--- Instructions for the task ---
Output all entries verbatim. Skip pictures.

(Data extracted from a collection)
········
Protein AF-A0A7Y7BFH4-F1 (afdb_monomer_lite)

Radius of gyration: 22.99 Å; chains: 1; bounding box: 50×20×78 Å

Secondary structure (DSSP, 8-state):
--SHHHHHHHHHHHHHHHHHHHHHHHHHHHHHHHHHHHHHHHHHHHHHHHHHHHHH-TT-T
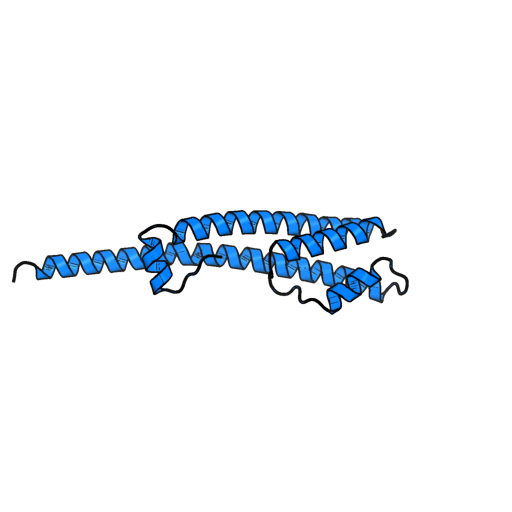THHHHHHHHHS--SS---HHHHHHHHHHHHHHHHH---HHHHHHHHHHHHHHHHHHHHHHHHHHHHHHHHHSTTHHHHHHHTT----

pLDDT: mean 92.44, std 5.06, range [60.22, 97.81]

Structure (mmCIF, N/CA/C/O backbone):
data_AF-A0A7Y7BFH4-F1
#
_entry.id   AF-A0A7Y7BFH4-F1
#
loop_
_atom_site.group_PDB
_atom_site.id
_atom_site.type_symbol
_atom_site.label_atom_id
_atom_site.label_alt_id
_atom_site.label_comp_id
_atom_site.label_asym_id
_atom_site.label_entity_id
_atom_site.label_seq_id
_atom_site.pdbx_PDB_ins_code
_atom_site.Cartn_x
_atom_site.Cartn_y
_atom_site.Cartn_z
_atom_site.occupancy
_atom_site.B_iso_or_equiv
_atom_site.auth_seq_id
_atom_site.auth_comp_id
_atom_site.auth_asym_id
_atom_site.auth_atom_id
_atom_site.pdbx_PDB_model_num
ATOM 1 N N . MET A 1 1 ? 23.574 4.325 -52.075 1.00 60.22 1 MET A N 1
ATOM 2 C CA . MET A 1 1 ? 23.129 3.059 -51.442 1.00 60.22 1 MET A CA 1
ATOM 3 C C . MET A 1 1 ? 23.935 2.665 -50.182 1.00 60.22 1 MET A C 1
ATOM 5 O O . MET A 1 1 ? 23.797 1.538 -49.736 1.00 60.22 1 MET A O 1
ATOM 9 N N . GLY A 1 2 ? 24.737 3.547 -49.554 1.00 75.94 2 GLY A N 1
ATOM 10 C CA . GLY A 1 2 ? 25.646 3.153 -48.453 1.00 75.94 2 GLY A CA 1
ATOM 11 C C . GLY A 1 2 ? 25.102 3.236 -47.015 1.00 75.94 2 GLY A C 1
ATOM 12 O O . GLY A 1 2 ? 25.696 2.658 -46.115 1.00 75.94 2 GLY A O 1
ATOM 13 N N . TYR A 1 3 ? 23.983 3.927 -46.775 1.00 83.19 3 TYR A N 1
ATOM 14 C CA . TYR A 1 3 ? 23.496 4.190 -45.407 1.00 83.19 3 TYR A CA 1
ATOM 15 C C . TYR A 1 3 ? 22.379 3.246 -44.939 1.00 83.19 3 TYR A C 1
ATOM 17 O O . TYR A 1 3 ? 22.116 3.154 -43.743 1.00 83.19 3 TYR A O 1
ATOM 25 N N . LEU A 1 4 ? 21.731 2.522 -45.859 1.00 87.19 4 LEU A N 1
ATOM 26 C CA . LEU A 1 4 ? 20.598 1.641 -45.550 1.00 87.19 4 LEU A CA 1
ATOM 27 C C . LEU A 1 4 ? 20.934 0.580 -44.477 1.00 87.19 4 LEU A C 1
ATOM 29 O O . LEU A 1 4 ? 20.154 0.451 -43.534 1.00 87.19 4 LEU A O 1
ATOM 33 N N . PRO A 1 5 ? 22.090 -0.119 -44.524 1.00 90.56 5 PRO A N 1
ATOM 34 C CA . PRO A 1 5 ? 22.434 -1.106 -43.496 1.00 90.56 5 PRO A CA 1
ATOM 35 C C . PRO A 1 5 ? 22.615 -0.484 -42.105 1.00 90.56 5 PRO A C 1
ATOM 37 O O . PRO A 1 5 ? 22.251 -1.092 -41.101 1.00 90.56 5 PRO A O 1
ATOM 4
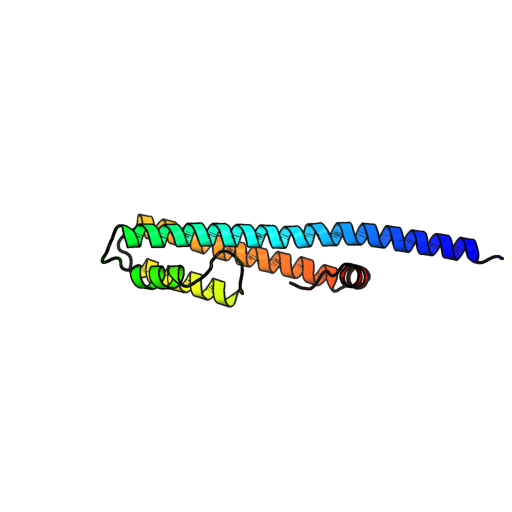0 N N . ILE A 1 6 ? 23.125 0.752 -42.045 1.00 90.25 6 ILE A N 1
ATOM 41 C CA . ILE A 1 6 ? 23.331 1.493 -40.794 1.00 90.25 6 ILE A CA 1
ATOM 42 C C . ILE A 1 6 ? 21.978 1.847 -40.169 1.00 90.25 6 ILE A C 1
ATOM 44 O O . ILE A 1 6 ? 21.775 1.622 -38.977 1.00 90.25 6 ILE A O 1
ATOM 48 N N . PHE A 1 7 ? 21.024 2.337 -40.968 1.00 91.44 7 PHE A N 1
ATOM 49 C CA . PHE A 1 7 ? 19.672 2.628 -40.482 1.00 91.44 7 PHE A CA 1
ATOM 50 C C . PHE A 1 7 ? 18.968 1.378 -39.947 1.00 91.44 7 PHE A C 1
ATOM 52 O O . PHE A 1 7 ? 18.378 1.427 -38.870 1.00 91.44 7 PHE A O 1
ATOM 59 N N . VAL A 1 8 ? 19.066 0.251 -40.658 1.00 92.19 8 VAL A N 1
ATOM 60 C CA . VAL A 1 8 ? 18.467 -1.019 -40.218 1.00 92.19 8 VAL A CA 1
ATOM 61 C C . VAL A 1 8 ? 19.081 -1.488 -38.895 1.00 92.19 8 VAL A C 1
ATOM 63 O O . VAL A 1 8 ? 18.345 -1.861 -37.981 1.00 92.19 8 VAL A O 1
········
--- Response to this exercise ---
Protein AF-A0A7Y7BFH4-F1 (afdb_monomer_lite)

Radius of gyration: 22.99 Å; chains: 1; bounding box: 50×20×78 Å

Secondary structure (DSSP, 8-state):
--SHHHHHHHHHHHHHHHHHHHHHHHHHHHHHHHHHHHHHHHHHHHHHHHHHHHHH-TT-T
THHHHHHHHHS--SS---HHHHHHHHHHHHHHHHH---HHHHHHHHHHHHHHHHHHHHHHHHHHHHHHHHHSTTHHHHHHHTT----

pLDDT: mean 92.44, std 5.06, range [60.22, 97.81]

Structure (mmCIF, N/CA/C/O backbone):
data_AF-A0A7Y7BFH4-F1
#
_entry.id   AF-A0A7Y7BFH4-F1
#
loop_
_atom_site.group_PDB
_atom_site.id
_atom_site.type_symbol
_atom_site.label_atom_id
_atom_site.label_alt_id
_atom_site.label_comp_id
_atom_site.label_asym_id
_atom_site.label_entity_id
_atom_site.label_seq_id
_atom_site.pdbx_PDB_ins_code
_atom_site.Cartn_x
_atom_site.Cartn_y
_atom_site.Cartn_z
_atom_site.occupancy
_atom_site.B_iso_or_equiv
_atom_site.auth_seq_id
_atom_site.auth_comp_id
_atom_site.auth_asym_id
_atom_site.auth_atom_id
_atom_site.pdbx_PDB_model_num
ATOM 1 N N . MET A 1 1 ? 23.574 4.325 -52.075 1.00 60.22 1 MET A N 1
ATOM 2 C CA . MET A 1 1 ? 23.129 3.059 -51.442 1.00 60.22 1 MET A CA 1
ATOM 3 C C . MET A 1 1 ? 23.935 2.665 -50.182 1.00 60.22 1 MET A C 1
ATOM 5 O O . MET A 1 1 ? 23.797 1.538 -49.736 1.00 60.22 1 MET A O 1
ATOM 9 N N . GLY A 1 2 ? 24.737 3.547 -49.554 1.00 75.94 2 GLY A N 1
ATOM 10 C CA . GLY A 1 2 ? 25.646 3.153 -48.453 1.00 75.94 2 GLY A CA 1
ATOM 11 C C . GLY A 1 2 ? 25.102 3.236 -47.015 1.00 75.94 2 GLY A C 1
ATOM 12 O O . GLY A 1 2 ? 25.696 2.658 -46.115 1.00 75.94 2 GLY A O 1
ATOM 13 N N . TYR A 1 3 ? 23.983 3.927 -46.775 1.00 83.19 3 TYR A N 1
ATOM 14 C CA . TYR A 1 3 ? 23.496 4.190 -45.407 1.00 83.19 3 TYR A CA 1
ATOM 15 C C . TYR A 1 3 ? 22.379 3.246 -44.939 1.00 83.19 3 TYR A C 1
ATOM 17 O O . TYR A 1 3 ? 22.116 3.154 -43.743 1.00 83.19 3 TYR A O 1
ATOM 25 N N . LEU A 1 4 ? 21.731 2.522 -45.859 1.00 87.19 4 LEU A N 1
ATOM 26 C CA . LEU A 1 4 ? 20.598 1.641 -45.550 1.00 87.19 4 LEU A CA 1
ATOM 27 C C . LEU A 1 4 ? 20.934 0.580 -44.477 1.00 87.19 4 LEU A C 1
ATOM 29 O O . LEU A 1 4 ? 20.154 0.451 -43.534 1.00 87.19 4 LEU A O 1
ATOM 33 N N . PRO A 1 5 ? 22.090 -0.119 -44.524 1.00 90.56 5 PRO A N 1
ATOM 34 C CA . PRO A 1 5 ? 22.434 -1.106 -43.496 1.00 90.56 5 PRO A CA 1
ATOM 35 C C . PRO A 1 5 ? 22.615 -0.484 -42.105 1.00 90.56 5 PRO A C 1
ATOM 37 O O . PRO A 1 5 ? 22.251 -1.092 -41.101 1.00 90.56 5 PRO A O 1
ATOM 4
0 N N . ILE A 1 6 ? 23.125 0.752 -42.045 1.00 90.25 6 ILE A N 1
ATOM 41 C CA . ILE A 1 6 ? 23.331 1.493 -40.794 1.00 90.25 6 ILE A CA 1
ATOM 42 C C . ILE A 1 6 ? 21.978 1.847 -40.169 1.00 90.25 6 ILE A C 1
ATOM 44 O O . ILE A 1 6 ? 21.775 1.622 -38.977 1.00 90.25 6 ILE A O 1
ATOM 48 N N . PHE A 1 7 ? 21.024 2.337 -40.968 1.00 91.44 7 PHE A N 1
ATOM 49 C CA . PHE A 1 7 ? 19.672 2.628 -40.482 1.00 91.44 7 PHE A CA 1
ATOM 50 C C . PHE A 1 7 ? 18.968 1.378 -39.947 1.00 91.44 7 PHE A C 1
ATOM 52 O O . PHE A 1 7 ? 18.378 1.427 -38.870 1.00 91.44 7 PHE A O 1
ATOM 59 N N . VAL A 1 8 ? 19.066 0.251 -40.658 1.00 92.19 8 VAL A N 1
ATOM 60 C CA . VAL A 1 8 ? 18.467 -1.019 -40.218 1.00 92.19 8 VAL A CA 1
ATOM 61 C C . VAL A 1 8 ? 19.081 -1.488 -38.895 1.00 92.19 8 VAL A C 1
ATOM 63 O O . VAL A 1 8 ? 18.345 -1.861 -37.981 1.00 92.19 8 VAL A O 1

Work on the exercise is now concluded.